Configure credentials for each provider:
from praisonaiagents import AuthProfile

profile = AuthProfile(
    name="openai-primary",
    provider="openai",
    api_key="sk-...",
    base_url=None,           # Custom endpoint (optional)
    priority=1,              # Lower = higher priority
    weight=1.0,              # For load balancing
    rate_limit=100,          # Requests per minute
    metadata={}              # Custom metadata
)
FieldTypeDescription
namestrUnique profile identifier
providerstrProvider: openai, anthropic, etc.
api_keystrAPI key (masked in logs)
base_urlstrCustom API endpoint
priorityintFailover priority (1 = highest)
weightfloatLoad balancing weight
rate_limitintRate limit (requests/min)

Common Patterns

from praisonaiagents import AuthProfile, FailoverManager

manager = FailoverManager()

# Add multiple providers
manager.add_profile(AuthProfile(
    name="openai",
    provider="openai",
    api_key="sk-...",
    priority=1
))

manager.add_profile(AuthProfile(
    name="anthropic",
    provider="anthropic", 
    api_key="sk-ant-...",
    priority=2
))

manager.add_profile(AuthProfile(
    name="groq",
    provider="groq",
    api_key="gsk-...",
    priority=3
))

Failover Callbacks

React to failover events:
from praisonaiagents import FailoverManager, FailoverConfig

def on_failover(from_profile, to_profile, error):
    print(f"Failing over from {from_profile} to {to_profile}")
    print(f"Reason: {error}")
    # Log to monitoring system
    
config = FailoverConfig(
    on_failover=on_failover
)

manager = FailoverManager(config)

Provider Status

Monitor provider health:
from praisonaiagents import FailoverManager

manager = FailoverManager()

# Get status of all providers
status = manager.status()
for name, info in status.items():
    print(f"{name}: {info['status']}")
    print(f"  Failures: {info['failure_count']}")
    print(f"  Last success: {info['last_success']}")

# Reset a provider after recovery
manager.mark_success("openai")

# Reset all providers
manager.reset_all()

Best Practices

Always have at least 2-3 providers configured.

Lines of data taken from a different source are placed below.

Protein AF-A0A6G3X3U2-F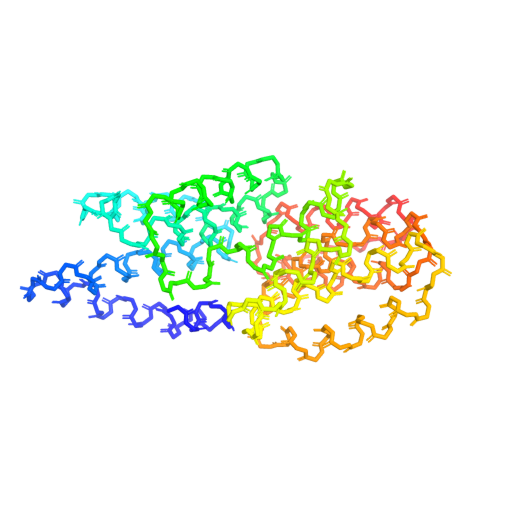1 (afdb_monomer)

Structure (mmCIF, N/CA/C/O backbone):
data_AF-A0A6G3X3U2-F1
#
_entry.id   AF-A0A6G3X3U2-F1
#
loop_
_atom_site.group_PDB
_atom_site.id
_atom_site.type_symbol
_atom_site.label_atom_id
_atom_site.label_alt_id
_atom_site.label_comp_id
_atom_site.label_asym_id
_atom_site.label_entity_id
_atom_site.label_seq_id
_atom_site.pdbx_PDB_ins_code
_atom_site.Cartn_x
_atom_site.Cartn_y
_atom_site.Cartn_z
_atom_site.occupancy
_atom_site.B_iso_or_equiv
_atom_site.auth_seq_id
_atom_site.auth_comp_id
_atom_site.auth_asym_id
_atom_site.auth_atom_id
_atom_site.pdbx_PDB_model_num
ATOM 1 N N . MET A 1 1 ? 7.588 6.125 -12.742 1.00 93.62 1 MET A N 1
ATOM 2 C CA . MET A 1 1 ? 6.922 5.697 -11.488 1.00 93.62 1 MET A CA 1
ATOM 3 C C . MET A 1 1 ? 6.074 6.779 -10.833 1.00 93.62 1 MET A C 1
ATOM 5 O O . MET A 1 1 ? 4.955 6.460 -10.475 1.00 93.62 1 MET A O 1
ATOM 9 N N . ASN A 1 2 ? 6.527 8.033 -10.691 1.00 95.50 2 ASN A N 1
ATOM 10 C CA . ASN A 1 2 ? 5.738 9.058 -9.983 1.00 95.50 2 ASN A CA 1
ATOM 11 C C . ASN A 1 2 ? 4.297 9.229 -10.516 1.00 95.50 2 ASN A C 1
ATOM 13 O O . ASN A 1 2 ? 3.355 9.202 -9.737 1.00 95.50 2 ASN A O 1
ATOM 17 N N . ALA A 1 3 ? 4.104 9.332 -11.839 1.00 97.69 3 ALA A N 1
ATOM 18 C CA . ALA A 1 3 ? 2.765 9.409 -12.441 1.00 97.69 3 ALA A CA 1
ATOM 19 C C . ALA A 1 3 ? 1.877 8.198 -12.086 1.00 97.69 3 ALA A C 1
ATOM 21 O O . ALA A 1 3 ? 0.716 8.379 -11.742 1.00 97.69 3 ALA A O 1
ATOM 22 N N . VAL A 1 4 ? 2.451 6.988 -12.059 1.00 98.12 4 VAL A N 1
ATOM 23 C CA . VAL A 1 4 ? 1.761 5.755 -11.641 1.00 98.12 4 VAL A CA 1
ATOM 24 C C . VAL A 1 4 ? 1.326 5.834 -10.177 1.00 98.12 4 VAL A C 1
ATOM 26 O O . VAL A 1 4 ? 0.165 5.597 -9.870 1.00 98.12 4 VAL A O 1
ATOM 29 N N . MET A 1 5 ? 2.233 6.218 -9.274 1.00 97.31 5 MET A N 1
ATOM 30 C CA . MET A 1 5 ? 1.936 6.333 -7.839 1.00 97.31 5 MET A CA 1
ATOM 31 C C . MET A 1 5 ? 0.870 7.396 -7.551 1.00 97.31 5 MET A C 1
ATOM 33 O O . MET A 1 5 ? 0.064 7.227 -6.640 1.00 97.31 5 MET A O 1
ATOM 37 N N . CYS A 1 6 ? 0.853 8.470 -8.343 1.00 98.25 6 CYS A N 1
ATOM 38 C CA . CYS A 1 6 ? -0.142 9.535 -8.263 1.00 98.25 6 CYS A CA 1
ATOM 39 C C . CYS A 1 6 ? -1.434 9.258 -9.039 1.00 98.25 6 CYS A C 1
ATOM 41 O O . CYS A 1 6 ? -2.257 10.159 -9.160 1.00 98.25 6 CYS A O 1
ATOM 43 N N . ALA A 1 7 ? -1.606 8.056 -9.597 1.00 98.00 7 ALA A N 1
ATOM 44 C CA . ALA A 1 7 ? -2.751 7.700 -10.433 1.00 98.00 7 ALA A CA 1
ATOM 45 C C . ALA A 1 7 ? -3.000 8.635 -11.636 1.00 98.00 7 ALA A C 1
ATOM 47 O O . ALA A 1 7 ? -4.126 8.762 -12.111 1.00 98.00 7 ALA A O 1
ATOM 48 N N . ARG A 1 8 ? -1.946 9.272 -12.160 1.00 98.38 8 ARG A N 1
ATOM 49 C CA . ARG A 1 8 ? -1.978 10.048 -13.410 1.00 98.38 8 ARG A CA 1
ATOM 50 C C . ARG A 1 8 ? -1.792 9.084 -14.580 1.00 98.38 8 ARG A C 1
ATOM 52 O O . ARG A 1 8 ? -0.693 8.955 -15.122 1.00 98.38 8 ARG A O 1
ATOM 59 N N . TRP A 1 9 ? -2.842 8.318 -14.874 1.00 97.75 9 TRP A N 1
ATOM 60 C CA . TRP A 1 9 ? -2.774 7.147 -15.752 1.00 97.75 9 TRP A CA 1
ATOM 61 C C . TRP A 1 9 ? -2.451 7.497 -17.197 1.00 97.75 9 TRP A C 1
ATOM 63 O O . TRP A 1 9 ? -1.600 6.843 -17.792 1.00 97.75 9 TRP A O 1
ATOM 73 N N . GLU A 1 10 ? -3.087 8.530 -17.743 1.00 97.75 10 GLU A N 1
ATOM 74 C CA . GLU A 1 10 ? -2.890 8.970 -19.124 1.00 97.75 10 GLU A CA 1
ATOM 75 C C . GLU A 1 10 ? -1.446 9.431 -19.339 1.00 97.75 10 GLU A C 1
ATOM 77 O O . GLU A 1 10 ? -0.776 8.975 -20.261 1.00 97.75 10 GLU A O 1
ATOM 82 N N . GLU A 1 11 ? -0.928 10.253 -18.425 1.00 97.94 11 GLU A N 1
ATOM 83 C CA . GLU A 1 11 ? 0.462 10.713 -18.454 1.00 97.94 11 GLU A CA 1
ATOM 84 C C . GLU A 1 11 ? 1.449 9.548 -18.308 1.00 97.94 11 GLU A C 1
ATOM 86 O O . GLU A 1 11 ? 2.443 9.468 -19.032 1.00 97.94 11 GLU A O 1
ATOM 91 N N . ALA A 1 12 ? 1.189 8.622 -17.378 1.00 97.88 12 ALA A N 1
ATOM 92 C CA . ALA A 1 12 ? 2.032 7.446 -17.203 1.00 97.88 12 ALA A CA 1
ATOM 93 C C . ALA A 1 12 ? 2.070 6.593 -18.480 1.00 97.88 12 ALA A C 1
ATOM 95 O O . ALA A 1 12 ? 3.157 6.202 -18.908 1.00 97.88 12 ALA A O 1
ATOM 96 N N . GLN A 1 13 ? 0.909 6.345 -19.091 1.00 97.56 13 GLN A N 1
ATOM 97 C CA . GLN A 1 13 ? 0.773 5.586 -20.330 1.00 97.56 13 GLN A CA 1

This ensures availability even during major outages.
Enable exponential_backoff=True to avoid hammering providers during issues. This helps you stay within rate limits.
Order providers by cost and reliability. Put cheaper/faster providers first, with premium providers as fallback.
Use the on_failover callback to track when failovers occur. This helps identify provider issues early.